Fibonacci - Divide and conquer algorithm

Question

#include <iostream>
using namespace std;

int main() {
    int i=1;
    int j=0;
    int k=0;
    int h=1;
    int t=0;
    int n;
    cin>>n;

    while (n) {
        if (n%2) {
            t=j*h;
            j=i*h+j*k+t;
            i=ik+t;
        }

        t=h*h;
        h=2*k*h+t;
        k=k*k+t;
        n=n/2;
    }

    cout<<j;
    return 0;
}

This is the fastest algorithm for Fibonacci I found on the internet. Other algorithms I understand but this one doesn't make any sense to me.

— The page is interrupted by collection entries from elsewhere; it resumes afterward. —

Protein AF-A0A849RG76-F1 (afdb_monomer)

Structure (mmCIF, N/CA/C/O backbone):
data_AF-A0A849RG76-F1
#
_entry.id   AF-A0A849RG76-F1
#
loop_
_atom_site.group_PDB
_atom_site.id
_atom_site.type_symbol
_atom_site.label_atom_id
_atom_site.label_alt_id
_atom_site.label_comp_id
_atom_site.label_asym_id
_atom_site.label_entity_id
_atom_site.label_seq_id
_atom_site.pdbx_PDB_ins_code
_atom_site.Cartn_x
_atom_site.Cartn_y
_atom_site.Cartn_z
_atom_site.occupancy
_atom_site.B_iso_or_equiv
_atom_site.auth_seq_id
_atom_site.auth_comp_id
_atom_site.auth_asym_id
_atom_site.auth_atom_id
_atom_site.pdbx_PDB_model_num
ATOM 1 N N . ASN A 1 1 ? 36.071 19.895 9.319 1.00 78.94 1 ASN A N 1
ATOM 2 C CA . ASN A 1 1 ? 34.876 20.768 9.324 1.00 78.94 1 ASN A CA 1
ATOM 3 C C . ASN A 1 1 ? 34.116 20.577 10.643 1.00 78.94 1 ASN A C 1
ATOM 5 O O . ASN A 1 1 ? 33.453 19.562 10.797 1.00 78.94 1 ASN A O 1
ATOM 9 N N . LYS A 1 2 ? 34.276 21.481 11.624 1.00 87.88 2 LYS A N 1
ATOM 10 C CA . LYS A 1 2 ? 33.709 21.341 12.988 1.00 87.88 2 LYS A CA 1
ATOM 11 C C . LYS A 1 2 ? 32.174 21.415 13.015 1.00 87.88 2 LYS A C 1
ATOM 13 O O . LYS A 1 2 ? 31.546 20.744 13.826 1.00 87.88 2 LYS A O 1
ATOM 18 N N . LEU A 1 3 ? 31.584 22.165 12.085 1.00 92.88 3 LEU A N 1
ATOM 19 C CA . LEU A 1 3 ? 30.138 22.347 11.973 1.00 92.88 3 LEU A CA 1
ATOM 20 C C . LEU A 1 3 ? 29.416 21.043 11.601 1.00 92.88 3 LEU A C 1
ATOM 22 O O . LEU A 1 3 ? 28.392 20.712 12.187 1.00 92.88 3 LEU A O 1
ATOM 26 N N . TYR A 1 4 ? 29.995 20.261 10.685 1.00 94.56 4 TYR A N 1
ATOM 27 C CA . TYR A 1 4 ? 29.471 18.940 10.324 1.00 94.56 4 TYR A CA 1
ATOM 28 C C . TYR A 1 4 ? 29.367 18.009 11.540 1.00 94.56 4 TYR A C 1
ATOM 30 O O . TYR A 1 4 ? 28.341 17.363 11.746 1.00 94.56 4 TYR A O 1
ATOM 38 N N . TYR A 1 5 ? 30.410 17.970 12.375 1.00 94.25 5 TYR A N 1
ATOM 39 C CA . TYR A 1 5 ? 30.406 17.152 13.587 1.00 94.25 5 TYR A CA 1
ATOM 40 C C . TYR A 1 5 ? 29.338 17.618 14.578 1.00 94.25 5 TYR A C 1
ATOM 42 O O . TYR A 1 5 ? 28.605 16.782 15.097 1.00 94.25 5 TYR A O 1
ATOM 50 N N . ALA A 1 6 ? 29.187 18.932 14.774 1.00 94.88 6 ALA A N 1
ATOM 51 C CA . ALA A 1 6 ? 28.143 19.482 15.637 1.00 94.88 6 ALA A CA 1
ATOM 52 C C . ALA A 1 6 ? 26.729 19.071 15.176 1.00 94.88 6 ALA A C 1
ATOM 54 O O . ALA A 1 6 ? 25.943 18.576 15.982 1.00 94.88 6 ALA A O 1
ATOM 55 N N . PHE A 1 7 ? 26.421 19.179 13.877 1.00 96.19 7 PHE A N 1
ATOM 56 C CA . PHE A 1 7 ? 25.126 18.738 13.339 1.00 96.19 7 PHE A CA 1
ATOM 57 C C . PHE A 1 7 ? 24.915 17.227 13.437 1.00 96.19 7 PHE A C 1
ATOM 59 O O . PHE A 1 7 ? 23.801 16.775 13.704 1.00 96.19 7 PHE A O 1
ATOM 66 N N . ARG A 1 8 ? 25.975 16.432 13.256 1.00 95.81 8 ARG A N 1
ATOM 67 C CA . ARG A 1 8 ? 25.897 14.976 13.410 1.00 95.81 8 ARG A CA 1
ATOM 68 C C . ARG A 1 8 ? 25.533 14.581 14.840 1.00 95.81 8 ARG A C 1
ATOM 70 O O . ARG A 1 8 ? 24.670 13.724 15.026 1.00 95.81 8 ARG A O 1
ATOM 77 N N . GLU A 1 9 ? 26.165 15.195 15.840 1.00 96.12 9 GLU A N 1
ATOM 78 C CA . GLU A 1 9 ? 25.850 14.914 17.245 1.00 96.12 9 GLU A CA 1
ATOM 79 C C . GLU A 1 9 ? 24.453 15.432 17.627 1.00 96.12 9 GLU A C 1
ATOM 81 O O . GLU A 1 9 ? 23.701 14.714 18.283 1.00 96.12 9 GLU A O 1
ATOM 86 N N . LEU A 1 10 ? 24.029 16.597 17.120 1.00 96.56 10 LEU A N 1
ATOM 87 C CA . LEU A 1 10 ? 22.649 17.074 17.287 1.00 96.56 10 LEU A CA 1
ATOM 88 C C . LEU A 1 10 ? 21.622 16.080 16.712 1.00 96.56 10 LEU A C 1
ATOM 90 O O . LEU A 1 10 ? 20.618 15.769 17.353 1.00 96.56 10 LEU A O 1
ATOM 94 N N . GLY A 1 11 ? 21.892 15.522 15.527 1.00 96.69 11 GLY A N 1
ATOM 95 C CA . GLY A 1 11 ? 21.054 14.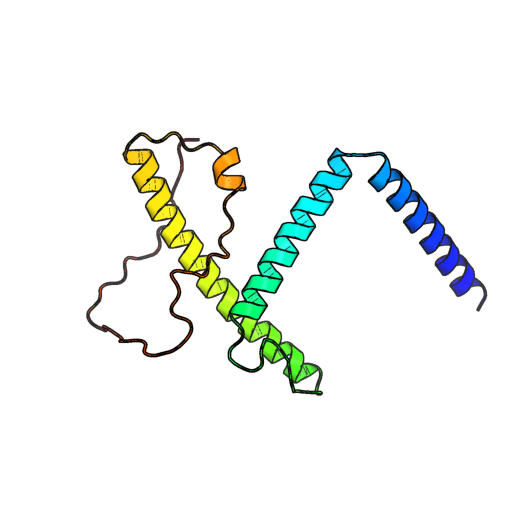485 14.922 1.00 96.69 11 GLY A CA 1
ATOM 96 C C . GLY A 1 11 ? 20.950 13.218 15.780 1.00 96.69 11 GLY A C 1
ATOM 97 O O . GLY A 1 11 ? 19.873 12.628 15.883 1.00 96.69 11 GLY A O 1
ATOM 98 N N . ARG A 1 12 ? 22.041 12.822 16.451 1.00 97.00 12 ARG A N 1
ATOM 99 C CA . ARG A 1 12 ? 22.042 11.699 17.404 1.00 97.00 12 ARG A CA 1
ATOM 100 C C . ARG A 1 12 ? 21.180 11.993 18.629 1.00 97.00 12 ARG A C 1
ATOM 102 O O . ARG A 1 12 ? 20.387 11.134 18.999 1.00 97.00 12 ARG A O 1
ATOM 109 N N . VAL A 1 13 ? 21.270 13.197 19.201 1.00 97.62 13 VAL A N 1
ATOM 110 C CA . VAL A 1 13 ? 20.418 13.617 20.331 1.00 97.62 13 VAL A CA 1
ATOM 111 C C . VAL A 1 13 ? 18.937 13.556 19.949 1.00 97.62 13 VAL A C 1
ATOM 113 O O . VAL A 1 13 ? 18.145 12.955 20.674 1.00 97.62 13 VAL A O 1
ATOM 116 N N . ASN A 1 14 ? 18.569 14.086 18.779 1.00 97.19 14 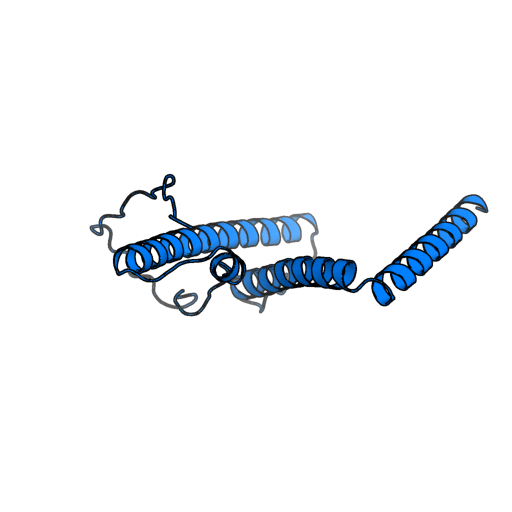ASN A N 1
ATOM 117 C CA . ASN A 1 14 ? 17.191 14.029 18.281 1.00 97.19 14 ASN A CA 1
ATOM 118 C C . ASN A 1 14 ? 16.698 12.587 18.095 1.00 97.19 14 ASN A C 1
ATOM 120 O O . ASN A 1 14 ? 15.579 12.263 18.492 1.00 97.19 14 ASN A O 1
ATOM 124 N N . ARG A 1 15 ? 17.539 11.701 17.541 1.00 96.75 15 ARG A N 1
ATOM 125 C CA . ARG A 1 15 ? 17.215 10.275 17.397 1.00 96.75 15 ARG A CA 1
ATOM 126 C C . ARG A 1 15 ? 16.998 9.608 18.755 1.00 96.75 15 ARG A C 1
ATOM 128 O O . ARG A 1 15 ? 16.029 8.873 18.906 1.00 96.75 15 ARG A O 1
ATOM 135 N N . THR A 1 16 ? 17.862 9.868 19.734 1.00 97.38 16 THR A N 1
ATOM 136 C CA . THR A 1 16 ? 17.722 9.316 21.089 1.00 97.38 16 THR A CA 1
ATOM 137 C C . THR A 1 16 ? 16.440 9.803 21.753 1.00 97.38 16 THR A C 1
ATOM 139 O O . THR A 1 16 ? 15.685 8.989 22.275 1.00 97.38 16 THR A O 1
ATOM 142 N N . LEU A 1 17 ? 16.138 11.103 21.676 1.00 97.44 17 LEU A N 1
ATOM 143 C CA . LEU A 1 17 ? 14.900 11.657 22.225 1.00 97.44 17 LEU A CA 1
ATOM 144 C C . LEU A 1 17 ? 13.662 11.025 21.575 1.00 97.44 17 LEU A C 1
ATOM 146 O O . LEU A 1 17 ? 12.712 10.676 22.271 1.00 97.44 17 LEU A O 1
ATOM 150 N N . PHE A 1 18 ? 13.680 10.846 20.252 1.00 96.50 18 PHE A N 1
ATOM 151 C CA . PHE A 1 18 ? 12.604 10.163 19.541 1.00 96.50 18 PHE A CA 1
ATOM 152 C C . PHE A 1 18 ? 12.453 8.703 19.985 1.00 96.50 18 PHE A C 1
ATOM 154 O O . PHE A 1 18 ? 11.337 8.271 20.249 1.00 96.50 18 PHE A O 1
ATOM 161 N N . LEU A 1 19 ? 13.551 7.952 20.117 1.00 96.69 19 LEU A N 1
ATOM 162 C CA . LEU A 1 19 ? 13.512 6.557 20.568 1.00 96.69 19 LEU A CA 1
ATOM 163 C C . LEU A 1 19 ? 12.962 6.429 21.992 1.00 96.69 19 LEU A C 1
ATOM 165 O O . LEU A 1 19 ? 12.139 5.555 22.247 1.00 96.69 19 LEU A O 1
ATOM 169 N N . LEU A 1 20 ? 13.361 7.319 22.904 1.00 97.00 20 LEU A N 1
ATOM 170 C CA . LEU A 1 20 ? 12.816 7.351 24.263 1.00 97.00 20 LEU A CA 1
ATOM 171 C C . LEU A 1 20 ? 11.309 7.636 24.253 1.00 97.00 20 LEU A C 1
ATOM 173 O O . LEU A 1 20 ? 10.555 6.941 24.931 1.00 97.00 20 LEU A O 1
ATOM 177 N N . LYS A 1 21 ? 10.854 8.594 23.433 1.00 96.12 21 LYS A N 1
ATOM 178 C CA . LYS A 1 21 ? 9.419 8.856 23.233 1.00 96.12 21 LYS A CA 1
ATOM 179 C C . LYS A 1 21 ? 8.694 7.635 22.671 1.00 96.12 21 LYS A C 1
ATOM 181 O O . LYS A 1 21 ? 7.669 7.248 23.209 1.00 96.12 21 LYS A O 1
ATOM 186 N N . TYR A 1 22 ? 9.246 6.993 21.646 1.00 95.75 22 TYR A N 1
ATOM 187 C CA . TYR A 1 22 ? 8.681 5.796 21.018 1.00 95.75 22 TYR A CA 1
ATOM 188 C C . TYR A 1 22 ? 8.538 4.606 21.985 1.00 95.75 22 TYR A C 1
ATOM 190 O O . TYR A 1 22 ? 7.569 3.843 21.928 1.00 95.75 22 TYR A O 1
ATOM 198 N N . ILE A 1 23 ? 9.508 4.429 22.886 1.00 95.50 23 ILE A N 1
ATOM 199 C CA . ILE A 1 23 ? 9.467 3.372 23.904 1.00 95.50 23 ILE A CA 1
ATOM 200 C C . ILE A 1 23 ? 8.437 3.699 24.994 1.00 95.50 23 ILE A C 1
ATOM 202 O O . ILE A 1 23 ? 7.761 2.789 25.468 1.00 95.50 23 ILE A O 1
ATOM 206 N N . ASN A 1 24 ? 8.293 4.968 25.372 1.00 96.88 24 ASN A N 1
ATOM 207 C CA . ASN A 1 24 ? 7.397 5.377 26.453 1.00 96.88 24 ASN A CA 1
ATOM 208 C C . ASN A 1 24 ? 5.929 5.553 26.018 1.00 96.88 24 ASN A C 1
ATOM 210 O O . ASN A 1 24 ? 5.025 5.349 26.821 1.00 96.88 24 ASN A O 1
ATOM 214 N N . ASP A 1 25 ? 5.682 5.936 24.765 1.00 97.19 25 ASP A N 1
ATOM 215 C CA . ASP A 1 25 ? 4.353 6.257 24.241 1.00 97.19 25 ASP A CA 1
ATOM 216 C C . ASP A 1 25 ? 3.815 5.128 23.346 1.00 97.19 25 ASP A C 1
ATOM 218 O O . ASP A 1 25 ? 4.305 4.867 22.241 1.00 97.19 25 ASP A O 1
ATOM 222 N N . VAL A 1 26 ? 2.783 4.442 23.842 1.00 96.44 26 VAL A N 1
ATOM 223 C CA . VAL A 1 26 ? 2.126 3.331 23.142 1.00 96.44 26 VAL A CA 1
ATOM 224 C C . VAL A 1 26 ? 1.316 3.812 21.936 1.00 96.44 26 VAL A C 1
ATOM 226 O O . VAL A 1 26 ? 1.289 3.123 20.917 1.00 96.44 26 VAL A O 1
ATOM 229 N N . GLU A 1 27 ? 0.684 4.981 22.008 1.00 96.38 27 GLU A N 1
ATOM 230 C CA . GLU A 1 27 ? -0.144 5.505 20.917 1.00 96.38 27 GLU A CA 1
ATOM 231 C C . GLU A 1 27 ? 0.726 5.992 19.755 1.00 96.38 27 GLU A C 1
ATOM 233 O O . GLU A 1 27 ? 0.448 5.689 18.588 1.00 96.38 27 GLU A O 1
ATOM 238 N N . LEU A 1 28 ? 1.861 6.630 20.065 1.00 95.44 28 LEU A N 1
ATOM 239 C CA . LEU A 1 28 ? 2.894 6.934 19.072 1.00 95.44 28 LEU A CA 1
ATOM 240 C C . LEU A 1 28 ? 3.363 5.657 18.363 1.00 95.44 28 LEU A C 1
ATOM 242 O O . LEU A 1 28 ? 3.465 5.618 17.134 1.00 95.44 28 LEU A O 1
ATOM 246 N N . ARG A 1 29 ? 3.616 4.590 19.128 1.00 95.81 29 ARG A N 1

I don't see how this algorithm is related to matrix multiplication or exponentiation by squaring. Can someone explain?

Answer 1

This is the standard matrix method for calculating fibonacci numbers. Variables h, i, j and k are the four elements of a matrix. The matrix arithmetic is written out "longhand".

Answer 2

The matrix solution is to take matrix

1 1
0 1

And raise it to the power equal to the fibonacci number you want. You can do that using log(n) steps. You use the binary format of the power. At each step you multiply the matrix with itself (equivalent to multiplying the exponent by 2) and multiply witht the original matrix if the bit is 1 (equivalent to adding 1 to the exponent).

Now check again the code. The variables encode the 4 cells in the matrix and there's some inlining of the multiplication logic, but it's still the same.